Linebacker Bradley Chubb‘s season-ending knee injury announced Monday is the latest, and biggest piece of injury news the 0-4 Broncos have encountered in the season’s first month.
“It’s a huge loss, he’s one of our better players obviously,” Broncos’ coach Vic Fangio said of Chubb, the No. 5 pick of the 2018 draft. “He’s a tempo setter, great player, great person, leader, all of that.”
Chubb suffered a partial tear of his left ACL while playing 75 of the team’s 84 defensive snaps during Sunday’s 26-23 loss to the Jacksonville Jaguars — the Broncos’ eighth consecutive loss dating back to Week 14 of 2018. Chubb limped off the field with just more than 14 minutes remaining in the fourth quarter, but came back into the lineup and was one of the Broncos’ most impactful players down the stretch.

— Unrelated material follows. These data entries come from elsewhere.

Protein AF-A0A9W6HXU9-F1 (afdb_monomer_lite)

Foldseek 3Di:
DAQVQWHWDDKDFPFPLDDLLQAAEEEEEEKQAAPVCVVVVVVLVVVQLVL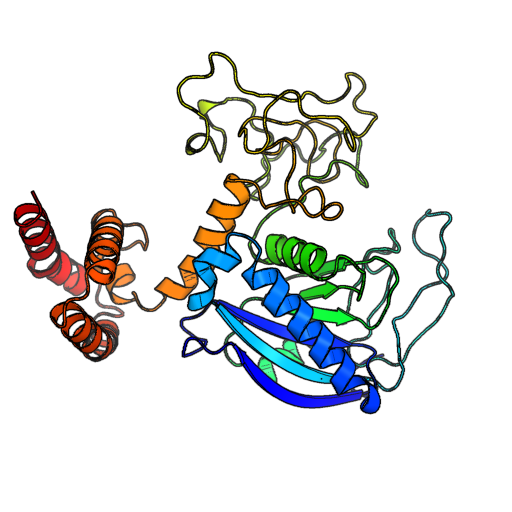LCVAPPCVVCVSRYIYMYIYIHGNHHFAAQAQQAAPDPDGGPRDAGRMHFRWYANPVSHHRQEIDTNVVNVVVVCVVPPVHHQAYEYEYRDADHHWDDDARYIYGYDYPLRNLRVVLRVLVSLQAFAQFQAPDELEDDPPDFDPGQFKGLDDPLVPRSVNVLADPDDPDFQEAAFDPVSPDTCPPPDGPDDFLHFGWYAGGNNYRGSMTGGTPDASSHDSPPPGHHHPRSSVSSVVSRVVSSCPLPLLCCLQPVDCVRPLNVVVVVVLVVVVVVDDPVSVVVVVCCVVCSVVVSVVRVVPSPVSPVCNVPPVVVVSVVSVVVVD

InterPro domains:
  IPR019026 Peptidase M64, IgA [PF09471] (15-226)
  IPR019026 Peptidase M64, IgA [PF09471] (243-288)
  IPR024079 Metallopeptidase, catalytic domain superfamily [G3DSA:3.40.390.10] (8-293)

Secondary structure (DSSP, 8-state):
--GGGEEEEEEEEEE-SS-GGGSEEEEEEEES--GGGHHHHHHHHHHHHHHHTTSTTHHHHGGGEEEEEEEEEESSSS-BB-S--TT-S-----B----TT--EE-TTSS-TT-EE--HHHHHHHHHHH-SS-SEEEEEES--S--EEEETTEEEEE--TTHHHHHHHHHHHHTTPPP----SS-SB--S-SPPSSTTEES---TTT-TTGGGS-TT-SS--EEPPPTTS-S--TTPPPSS-TT--SEEEEETTEEEEEEESSS--TTT--SS--PPPHHHHHHHHHHHHHHTTTT-HHHHHHHSSTT-HHHHHHHHHHHHHHTT--HHHHHHHHHHHHHHHHHHHHHTT-HHHHHHHIIIIIHHHHHHHHHT--

Organism: NCBI:txid47481

Structure (mmCIF, N/CA/C/O backbone):
data_AF-A0A9W6HXU9-F1
#
_entry.id   AF-A0A9W6HXU9-F1
#
loop_
_atom_site.group_PDB
_atom_site.id
_atom_site.type_symbol
_atom_site.label_atom_id
_atom_site.label_alt_id
_atom_site.label_comp_id
_atom_site.label_asym_id
_atom_site.label_entity_id
_atom_site.label_seq_id
_atom_site.pdbx_PDB_ins_code
_atom_site.Cartn_x
_atom_site.Cartn_y
_atom_site.Cartn_z
_atom_site.occupancy
_atom_site.B_iso_or_equiv
_atom_site.auth_seq_id
_atom_site.auth_comp_id
_atom_site.auth_asym_id
_atom_site.auth_atom_id
_atom_site.pdbx_PDB_model_num
ATOM 1 N N . MET A 1 1 ? 4.490 6.945 -22.021 1.00 83.62 1 MET A N 1
ATOM 2 C CA . MET A 1 1 ? 5.552 5.967 -22.365 1.00 83.62 1 MET A CA 1
ATOM 3 C C . MET A 1 1 ? 4.943 4.576 -22.219 1.00 83.62 1 MET A C 1
ATOM 5 O O . MET A 1 1 ? 3.717 4.519 -22.246 1.00 83.62 1 MET A O 1
ATOM 9 N N . GLY A 1 2 ? 5.683 3.465 -22.223 1.00 87.88 2 GLY A N 1
ATOM 10 C CA . GLY A 1 2 ? 5.036 2.151 -22.068 1.00 87.88 2 GLY A CA 1
ATOM 11 C C . GLY A 1 2 ? 5.905 0.950 -22.430 1.00 87.88 2 GLY A C 1
ATOM 12 O O . GLY A 1 2 ? 7.126 1.038 -22.453 1.00 87.88 2 GLY A O 1
ATOM 13 N N . ALA A 1 3 ? 5.276 -0.173 -22.790 1.00 92.06 3 ALA A N 1
ATOM 14 C CA . ALA A 1 3 ? 5.950 -1.460 -23.009 1.00 92.06 3 ALA A CA 1
ATOM 15 C C . ALA A 1 3 ? 7.099 -1.449 -24.045 1.00 92.06 3 ALA A C 1
ATOM 17 O O . ALA A 1 3 ? 7.950 -2.334 -24.027 1.00 92.06 3 ALA A O 1
ATOM 18 N N . SER A 1 4 ? 7.142 -0.468 -24.957 1.00 96.12 4 SER A N 1
ATOM 19 C CA . SER A 1 4 ? 8.254 -0.277 -25.904 1.00 96.12 4 SER A CA 1
ATOM 20 C C . SER A 1 4 ? 9.485 0.404 -25.298 1.00 96.12 4 SER A C 1
ATOM 22 O O . SER A 1 4 ? 10.550 0.395 -25.911 1.00 96.12 4 SER A O 1
ATOM 24 N N . ASP A 1 5 ? 9.340 1.021 -24.128 1.00 96.06 5 ASP A N 1
ATOM 25 C CA . ASP A 1 5 ? 10.377 1.768 -23.419 1.00 96.06 5 ASP A CA 1
ATOM 26 C C . ASP A 1 5 ? 11.101 0.897 -22.384 1.00 96.06 5 ASP A C 1
ATOM 28 O O . ASP A 1 5 ? 11.682 1.406 -21.425 1.00 96.06 5 ASP A O 1
ATOM 32 N N . GLY A 1 6 ? 11.138 -0.416 -22.599 1.00 95.81 6 GLY A N 1
ATOM 33 C CA . GLY A 1 6 ? 11.844 -1.351 -21.741 1.00 95.81 6 GLY A CA 1
ATOM 34 C C . GLY A 1 6 ? 11.542 -2.808 -22.081 1.00 95.81 6 GLY A C 1
ATOM 35 O O . GLY A 1 6 ? 11.076 -3.110 -23.178 1.00 95.81 6 GLY A O 1
ATOM 36 N N . LEU A 1 7 ? 11.813 -3.713 -21.143 1.00 96.31 7 LEU A N 1
ATOM 37 C CA . LEU A 1 7 ? 11.446 -5.125 -21.257 1.00 96.31 7 LEU A CA 1
ATOM 38 C C . LEU A 1 7 ? 11.318 -5.792 -19.885 1.00 96.31 7 LEU A C 1
ATOM 40 O O . LEU A 1 7 ? 11.982 -5.397 -18.925 1.00 96.31 7 LEU A O 1
ATOM 44 N N . VAL A 1 8 ? 10.501 -6.841 -19.836 1.00 97.00 8 VAL A N 1
ATOM 45 C CA . VAL A 1 8 ? 10.438 -7.802 -18.728 1.00 97.00 8 VAL A CA 1
ATOM 46 C C . VAL A 1 8 ? 11.561 -8.819 -18.926 1.00 97.00 8 VAL A C 1
ATOM 48 O O . VAL A 1 8 ? 11.661 -9.408 -20.002 1.00 97.00 8 VAL A O 1
ATOM 51 N N . ASP A 1 9 ? 12.430 -8.988 -17.929 1.00 94.00 9 ASP A N 1
ATOM 52 C CA . ASP A 1 9 ? 13.616 -9.847 -18.029 1.00 94.00 9 ASP A CA 1
ATOM 53 C C . ASP A 1 9 ? 13.431 -11.161 -17.266 1.00 94.00 9 ASP A C 1
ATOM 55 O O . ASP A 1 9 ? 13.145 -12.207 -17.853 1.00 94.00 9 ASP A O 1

And now he’s done for the season.
It’s been that kind of year for the Broncos. The big-ticket players John Elway signed in free agency — right tackle Ja’Wuan James (four years, $51 million), defensive back Kareem Jackson (three years, $33 million) and cornerback Bryce Callahan (three years, $21 million) — were all among the game day inactives Sunday due to injuries.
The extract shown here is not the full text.